▶ [What you should do]:
Return the lines of the data below, from the one containing "ATOM 164 C C" through the very last, exactly and with both ends included; no pictures.

▶ [Data records]:
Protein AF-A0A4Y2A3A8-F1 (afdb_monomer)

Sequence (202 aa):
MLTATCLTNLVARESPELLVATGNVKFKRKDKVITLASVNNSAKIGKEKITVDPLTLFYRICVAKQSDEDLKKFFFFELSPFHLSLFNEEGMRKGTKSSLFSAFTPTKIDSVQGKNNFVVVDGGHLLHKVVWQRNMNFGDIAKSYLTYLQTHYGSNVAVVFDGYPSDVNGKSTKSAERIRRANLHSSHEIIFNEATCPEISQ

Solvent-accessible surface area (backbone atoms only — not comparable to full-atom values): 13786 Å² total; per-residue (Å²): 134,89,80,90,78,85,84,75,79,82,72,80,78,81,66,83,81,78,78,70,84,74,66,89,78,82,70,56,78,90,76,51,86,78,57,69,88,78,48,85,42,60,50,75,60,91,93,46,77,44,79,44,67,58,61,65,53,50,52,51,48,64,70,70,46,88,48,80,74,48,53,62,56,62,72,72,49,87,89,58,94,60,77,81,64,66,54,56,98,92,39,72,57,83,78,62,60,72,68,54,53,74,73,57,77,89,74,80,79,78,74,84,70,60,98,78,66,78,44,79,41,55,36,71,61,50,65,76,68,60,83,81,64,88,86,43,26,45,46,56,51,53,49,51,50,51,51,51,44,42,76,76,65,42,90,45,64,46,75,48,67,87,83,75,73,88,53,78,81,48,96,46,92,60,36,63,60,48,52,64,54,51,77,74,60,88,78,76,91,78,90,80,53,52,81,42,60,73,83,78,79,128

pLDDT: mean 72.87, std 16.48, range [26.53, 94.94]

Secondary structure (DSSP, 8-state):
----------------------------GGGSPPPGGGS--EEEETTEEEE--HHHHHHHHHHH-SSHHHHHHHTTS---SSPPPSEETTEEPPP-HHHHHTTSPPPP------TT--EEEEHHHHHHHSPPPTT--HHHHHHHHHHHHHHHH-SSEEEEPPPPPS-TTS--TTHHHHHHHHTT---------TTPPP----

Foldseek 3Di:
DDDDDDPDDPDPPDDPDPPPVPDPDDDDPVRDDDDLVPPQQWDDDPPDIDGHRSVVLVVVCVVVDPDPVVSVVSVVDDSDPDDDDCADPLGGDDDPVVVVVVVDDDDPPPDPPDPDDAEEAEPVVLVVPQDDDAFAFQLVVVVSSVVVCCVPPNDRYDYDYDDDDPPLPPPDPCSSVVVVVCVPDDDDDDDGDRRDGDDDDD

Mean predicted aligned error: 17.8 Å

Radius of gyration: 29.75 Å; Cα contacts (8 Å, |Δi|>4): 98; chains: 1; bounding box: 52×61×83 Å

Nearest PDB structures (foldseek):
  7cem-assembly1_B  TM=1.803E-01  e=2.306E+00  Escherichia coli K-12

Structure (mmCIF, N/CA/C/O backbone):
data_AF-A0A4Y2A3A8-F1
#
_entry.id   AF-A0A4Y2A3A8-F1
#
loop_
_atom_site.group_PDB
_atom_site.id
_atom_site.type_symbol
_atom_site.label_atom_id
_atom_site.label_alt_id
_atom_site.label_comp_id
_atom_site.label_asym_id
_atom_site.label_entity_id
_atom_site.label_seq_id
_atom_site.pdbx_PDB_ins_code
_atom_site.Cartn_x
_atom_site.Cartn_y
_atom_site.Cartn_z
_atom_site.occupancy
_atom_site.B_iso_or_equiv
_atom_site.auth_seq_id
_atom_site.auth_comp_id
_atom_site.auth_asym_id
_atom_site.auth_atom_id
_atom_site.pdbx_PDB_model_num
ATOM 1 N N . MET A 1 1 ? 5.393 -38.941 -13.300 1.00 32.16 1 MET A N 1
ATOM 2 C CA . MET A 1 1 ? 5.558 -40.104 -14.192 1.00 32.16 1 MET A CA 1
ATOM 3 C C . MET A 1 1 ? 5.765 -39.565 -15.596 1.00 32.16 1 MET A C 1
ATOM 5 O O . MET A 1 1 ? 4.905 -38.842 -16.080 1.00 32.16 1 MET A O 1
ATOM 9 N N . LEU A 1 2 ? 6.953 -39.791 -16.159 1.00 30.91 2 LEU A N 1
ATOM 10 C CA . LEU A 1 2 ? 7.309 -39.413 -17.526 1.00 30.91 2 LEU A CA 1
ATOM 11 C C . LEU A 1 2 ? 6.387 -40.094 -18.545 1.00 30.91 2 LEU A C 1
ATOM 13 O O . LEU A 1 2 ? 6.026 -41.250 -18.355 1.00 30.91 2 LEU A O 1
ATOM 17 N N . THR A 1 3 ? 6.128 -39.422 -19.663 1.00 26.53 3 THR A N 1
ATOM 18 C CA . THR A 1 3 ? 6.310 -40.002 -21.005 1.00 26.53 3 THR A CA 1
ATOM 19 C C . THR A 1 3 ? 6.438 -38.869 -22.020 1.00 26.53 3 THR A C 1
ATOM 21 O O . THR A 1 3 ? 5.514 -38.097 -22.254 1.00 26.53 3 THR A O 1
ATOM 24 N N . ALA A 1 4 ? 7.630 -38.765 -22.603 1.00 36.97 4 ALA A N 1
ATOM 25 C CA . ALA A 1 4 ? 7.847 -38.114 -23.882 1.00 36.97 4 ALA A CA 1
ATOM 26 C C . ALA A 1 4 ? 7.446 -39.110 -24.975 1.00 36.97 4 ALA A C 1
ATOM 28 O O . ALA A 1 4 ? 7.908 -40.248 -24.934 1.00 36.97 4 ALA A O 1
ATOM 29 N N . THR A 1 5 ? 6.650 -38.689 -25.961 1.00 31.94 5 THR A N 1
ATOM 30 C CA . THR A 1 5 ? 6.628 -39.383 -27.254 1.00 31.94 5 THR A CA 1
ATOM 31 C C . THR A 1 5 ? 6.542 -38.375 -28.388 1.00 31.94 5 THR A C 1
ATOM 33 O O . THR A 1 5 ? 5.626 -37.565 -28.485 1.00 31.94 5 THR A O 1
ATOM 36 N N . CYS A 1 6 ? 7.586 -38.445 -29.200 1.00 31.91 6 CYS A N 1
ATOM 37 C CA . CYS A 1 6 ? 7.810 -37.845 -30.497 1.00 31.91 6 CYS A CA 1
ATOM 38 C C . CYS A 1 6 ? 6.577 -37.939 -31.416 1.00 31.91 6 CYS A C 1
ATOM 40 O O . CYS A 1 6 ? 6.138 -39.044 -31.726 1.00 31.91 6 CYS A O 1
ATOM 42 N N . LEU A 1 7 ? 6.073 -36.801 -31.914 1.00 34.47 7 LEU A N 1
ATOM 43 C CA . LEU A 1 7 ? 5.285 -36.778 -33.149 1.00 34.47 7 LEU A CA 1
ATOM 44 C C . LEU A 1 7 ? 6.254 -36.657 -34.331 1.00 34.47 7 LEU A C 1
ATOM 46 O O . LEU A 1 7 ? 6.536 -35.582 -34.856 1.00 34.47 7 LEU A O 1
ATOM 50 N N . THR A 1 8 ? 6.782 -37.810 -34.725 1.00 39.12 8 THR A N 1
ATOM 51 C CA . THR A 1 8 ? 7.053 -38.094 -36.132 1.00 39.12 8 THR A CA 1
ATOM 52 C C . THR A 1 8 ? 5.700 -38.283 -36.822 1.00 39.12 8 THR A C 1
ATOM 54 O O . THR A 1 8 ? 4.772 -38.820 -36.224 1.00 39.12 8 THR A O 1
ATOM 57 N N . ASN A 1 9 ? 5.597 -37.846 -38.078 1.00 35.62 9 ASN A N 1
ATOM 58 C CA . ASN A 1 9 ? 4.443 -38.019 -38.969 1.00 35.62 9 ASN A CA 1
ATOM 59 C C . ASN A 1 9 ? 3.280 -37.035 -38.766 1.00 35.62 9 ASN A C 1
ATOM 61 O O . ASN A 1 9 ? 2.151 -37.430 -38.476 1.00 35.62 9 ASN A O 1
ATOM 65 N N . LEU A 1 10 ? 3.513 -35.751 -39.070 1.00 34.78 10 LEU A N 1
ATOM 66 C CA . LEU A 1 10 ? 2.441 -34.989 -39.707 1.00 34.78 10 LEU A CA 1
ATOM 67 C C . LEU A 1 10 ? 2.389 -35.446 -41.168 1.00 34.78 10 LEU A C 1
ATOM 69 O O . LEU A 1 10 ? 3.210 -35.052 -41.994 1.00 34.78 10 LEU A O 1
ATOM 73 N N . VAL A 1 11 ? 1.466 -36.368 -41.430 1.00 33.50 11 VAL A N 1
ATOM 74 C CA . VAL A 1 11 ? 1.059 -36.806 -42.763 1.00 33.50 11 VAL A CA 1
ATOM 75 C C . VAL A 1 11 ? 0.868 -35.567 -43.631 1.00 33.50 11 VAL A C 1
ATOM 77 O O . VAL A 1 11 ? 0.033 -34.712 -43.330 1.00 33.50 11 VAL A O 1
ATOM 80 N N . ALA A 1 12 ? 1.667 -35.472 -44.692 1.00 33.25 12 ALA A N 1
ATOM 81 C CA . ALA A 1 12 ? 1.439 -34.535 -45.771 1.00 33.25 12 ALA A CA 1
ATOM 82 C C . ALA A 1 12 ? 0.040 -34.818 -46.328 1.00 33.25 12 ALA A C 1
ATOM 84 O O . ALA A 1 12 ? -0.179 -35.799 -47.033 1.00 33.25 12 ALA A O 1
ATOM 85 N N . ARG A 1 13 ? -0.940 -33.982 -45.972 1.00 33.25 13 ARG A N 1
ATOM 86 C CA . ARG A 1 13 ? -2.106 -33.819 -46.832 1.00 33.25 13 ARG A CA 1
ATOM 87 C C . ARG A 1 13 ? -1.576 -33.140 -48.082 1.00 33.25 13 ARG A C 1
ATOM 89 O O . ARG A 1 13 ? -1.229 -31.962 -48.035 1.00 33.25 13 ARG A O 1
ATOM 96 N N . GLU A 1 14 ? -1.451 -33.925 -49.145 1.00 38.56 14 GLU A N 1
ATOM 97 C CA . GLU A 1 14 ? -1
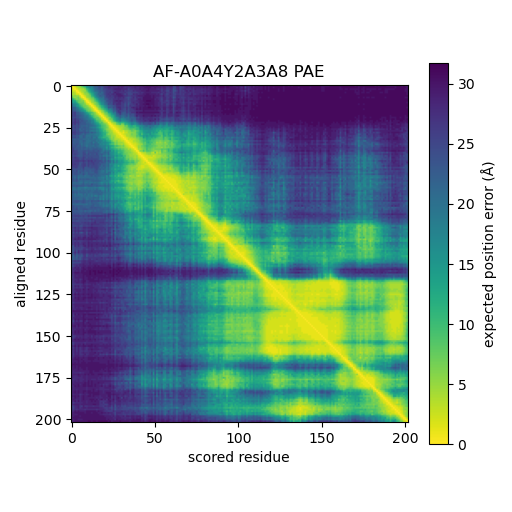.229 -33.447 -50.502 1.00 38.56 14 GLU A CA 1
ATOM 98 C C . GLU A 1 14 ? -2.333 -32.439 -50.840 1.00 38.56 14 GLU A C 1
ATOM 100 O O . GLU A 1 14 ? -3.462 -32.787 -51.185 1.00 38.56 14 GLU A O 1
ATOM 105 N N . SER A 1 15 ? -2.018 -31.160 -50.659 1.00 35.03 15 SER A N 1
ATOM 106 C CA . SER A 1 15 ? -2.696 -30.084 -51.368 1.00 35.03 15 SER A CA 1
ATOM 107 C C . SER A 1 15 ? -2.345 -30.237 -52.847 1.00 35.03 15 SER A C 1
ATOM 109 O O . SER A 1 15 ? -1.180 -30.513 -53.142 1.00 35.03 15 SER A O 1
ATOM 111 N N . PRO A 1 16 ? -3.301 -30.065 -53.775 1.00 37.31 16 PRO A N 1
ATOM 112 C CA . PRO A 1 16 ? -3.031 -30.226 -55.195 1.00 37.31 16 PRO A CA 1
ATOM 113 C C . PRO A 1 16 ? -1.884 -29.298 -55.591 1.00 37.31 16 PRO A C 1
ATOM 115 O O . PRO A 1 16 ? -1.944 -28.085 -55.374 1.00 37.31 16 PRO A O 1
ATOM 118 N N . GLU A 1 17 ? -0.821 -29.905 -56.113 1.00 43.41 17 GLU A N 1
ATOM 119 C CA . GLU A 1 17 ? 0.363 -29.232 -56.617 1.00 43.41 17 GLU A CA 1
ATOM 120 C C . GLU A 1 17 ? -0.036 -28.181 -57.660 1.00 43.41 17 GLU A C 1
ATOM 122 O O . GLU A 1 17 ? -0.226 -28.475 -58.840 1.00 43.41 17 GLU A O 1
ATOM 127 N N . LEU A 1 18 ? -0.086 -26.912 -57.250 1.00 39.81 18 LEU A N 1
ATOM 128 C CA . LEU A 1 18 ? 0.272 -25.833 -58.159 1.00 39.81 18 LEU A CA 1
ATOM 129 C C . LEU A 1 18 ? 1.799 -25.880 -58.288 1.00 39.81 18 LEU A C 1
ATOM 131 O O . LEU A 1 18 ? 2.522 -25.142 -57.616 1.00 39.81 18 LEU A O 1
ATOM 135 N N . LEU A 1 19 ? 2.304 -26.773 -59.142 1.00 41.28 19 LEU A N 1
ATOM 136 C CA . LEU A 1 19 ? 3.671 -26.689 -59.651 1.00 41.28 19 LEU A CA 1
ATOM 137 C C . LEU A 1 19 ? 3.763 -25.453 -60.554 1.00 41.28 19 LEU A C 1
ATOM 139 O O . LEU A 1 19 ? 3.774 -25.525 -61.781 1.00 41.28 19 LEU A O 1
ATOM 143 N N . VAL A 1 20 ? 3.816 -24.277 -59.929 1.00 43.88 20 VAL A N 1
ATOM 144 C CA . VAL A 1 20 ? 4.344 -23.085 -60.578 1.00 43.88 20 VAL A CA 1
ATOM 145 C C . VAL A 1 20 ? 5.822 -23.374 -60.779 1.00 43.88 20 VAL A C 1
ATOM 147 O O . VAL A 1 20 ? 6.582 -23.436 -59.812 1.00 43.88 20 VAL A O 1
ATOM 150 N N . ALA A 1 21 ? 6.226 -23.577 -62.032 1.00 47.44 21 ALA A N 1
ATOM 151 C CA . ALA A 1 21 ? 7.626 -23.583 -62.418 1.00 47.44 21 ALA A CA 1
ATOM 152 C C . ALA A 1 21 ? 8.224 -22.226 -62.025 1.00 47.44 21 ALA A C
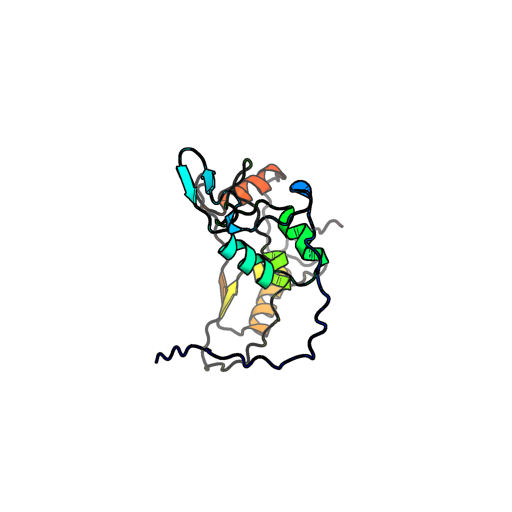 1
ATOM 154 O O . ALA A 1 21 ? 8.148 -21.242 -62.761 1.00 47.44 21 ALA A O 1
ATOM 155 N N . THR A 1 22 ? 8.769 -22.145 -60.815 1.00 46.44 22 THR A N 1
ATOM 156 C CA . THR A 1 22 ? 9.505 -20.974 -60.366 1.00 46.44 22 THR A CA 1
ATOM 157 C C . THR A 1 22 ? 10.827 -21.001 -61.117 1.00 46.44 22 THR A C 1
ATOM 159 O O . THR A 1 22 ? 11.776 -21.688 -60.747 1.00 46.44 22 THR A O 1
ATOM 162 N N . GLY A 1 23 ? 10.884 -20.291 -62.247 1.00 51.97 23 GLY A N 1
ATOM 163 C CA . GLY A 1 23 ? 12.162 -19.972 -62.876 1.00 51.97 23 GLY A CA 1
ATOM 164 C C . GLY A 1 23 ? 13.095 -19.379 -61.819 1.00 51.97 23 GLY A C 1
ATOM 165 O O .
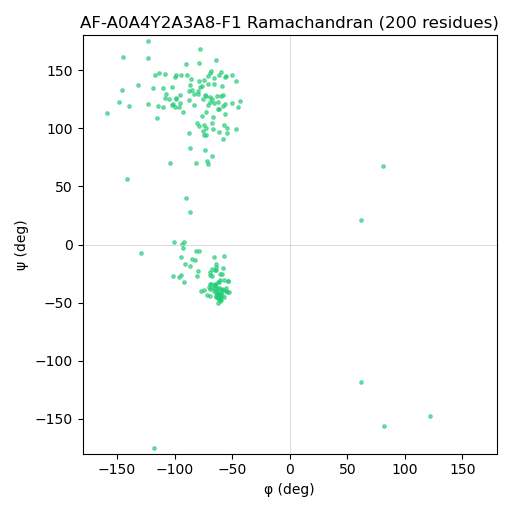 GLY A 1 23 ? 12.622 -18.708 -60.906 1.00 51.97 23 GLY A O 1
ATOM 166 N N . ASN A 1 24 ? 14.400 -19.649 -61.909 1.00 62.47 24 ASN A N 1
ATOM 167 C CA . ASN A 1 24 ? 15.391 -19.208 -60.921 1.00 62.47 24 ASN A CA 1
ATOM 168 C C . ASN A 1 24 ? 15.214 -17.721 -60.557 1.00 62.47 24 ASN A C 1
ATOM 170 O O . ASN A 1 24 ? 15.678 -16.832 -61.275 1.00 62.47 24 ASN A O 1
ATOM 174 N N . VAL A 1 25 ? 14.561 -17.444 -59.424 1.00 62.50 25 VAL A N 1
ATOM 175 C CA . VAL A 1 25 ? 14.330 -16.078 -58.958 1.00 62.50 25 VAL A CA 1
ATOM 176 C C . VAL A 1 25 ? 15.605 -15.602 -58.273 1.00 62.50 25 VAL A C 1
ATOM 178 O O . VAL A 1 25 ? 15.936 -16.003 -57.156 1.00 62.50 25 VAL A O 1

▶ [Exercise response]:
ATOM 164 C C . GLY A 1 23 ? 13.095 -19.379 -61.819 1.00 51.97 23 GLY A C 1
ATOM 165 O O .
 GLY A 1 23 ? 12.622 -18.708 -60.906 1.00 51.97 23 GLY A O 1
ATOM 166 N N . ASN A 1 24 ? 14.400 -19.649 -61.909 1.00 62.47 24 ASN A N 1
ATOM 167 C CA . ASN A 1 24 ? 15.391 -19.208 -60.921 1.00 62.47 24 ASN A CA 1
ATOM 168 C C . ASN A 1 24 ? 15.214 -17.721 -60.557 1.00 62.47 24 ASN A C 1
ATOM 170 O O . ASN A 1 24 ? 15.678 -16.832 -61.275 1.00 62.47 24 ASN A O 1
ATOM 174 N N . VAL A 1 25 ? 14.561 -17.444 -59.424 1.00 62.50 25 VAL A N 1
ATOM 175 C CA . VAL A 1 25 ? 14.330 -16.078 -58.958 1.00 62.50 25 VAL A CA 1
ATOM 176 C C . VAL A 1 25 ? 15.605 -15.602 -58.273 1.00 62.50 25 VAL A C 1
ATOM 178 O O . VAL A 1 25 ? 15.936 -16.003 -57.156 1.00 62.50 25 VAL A O 1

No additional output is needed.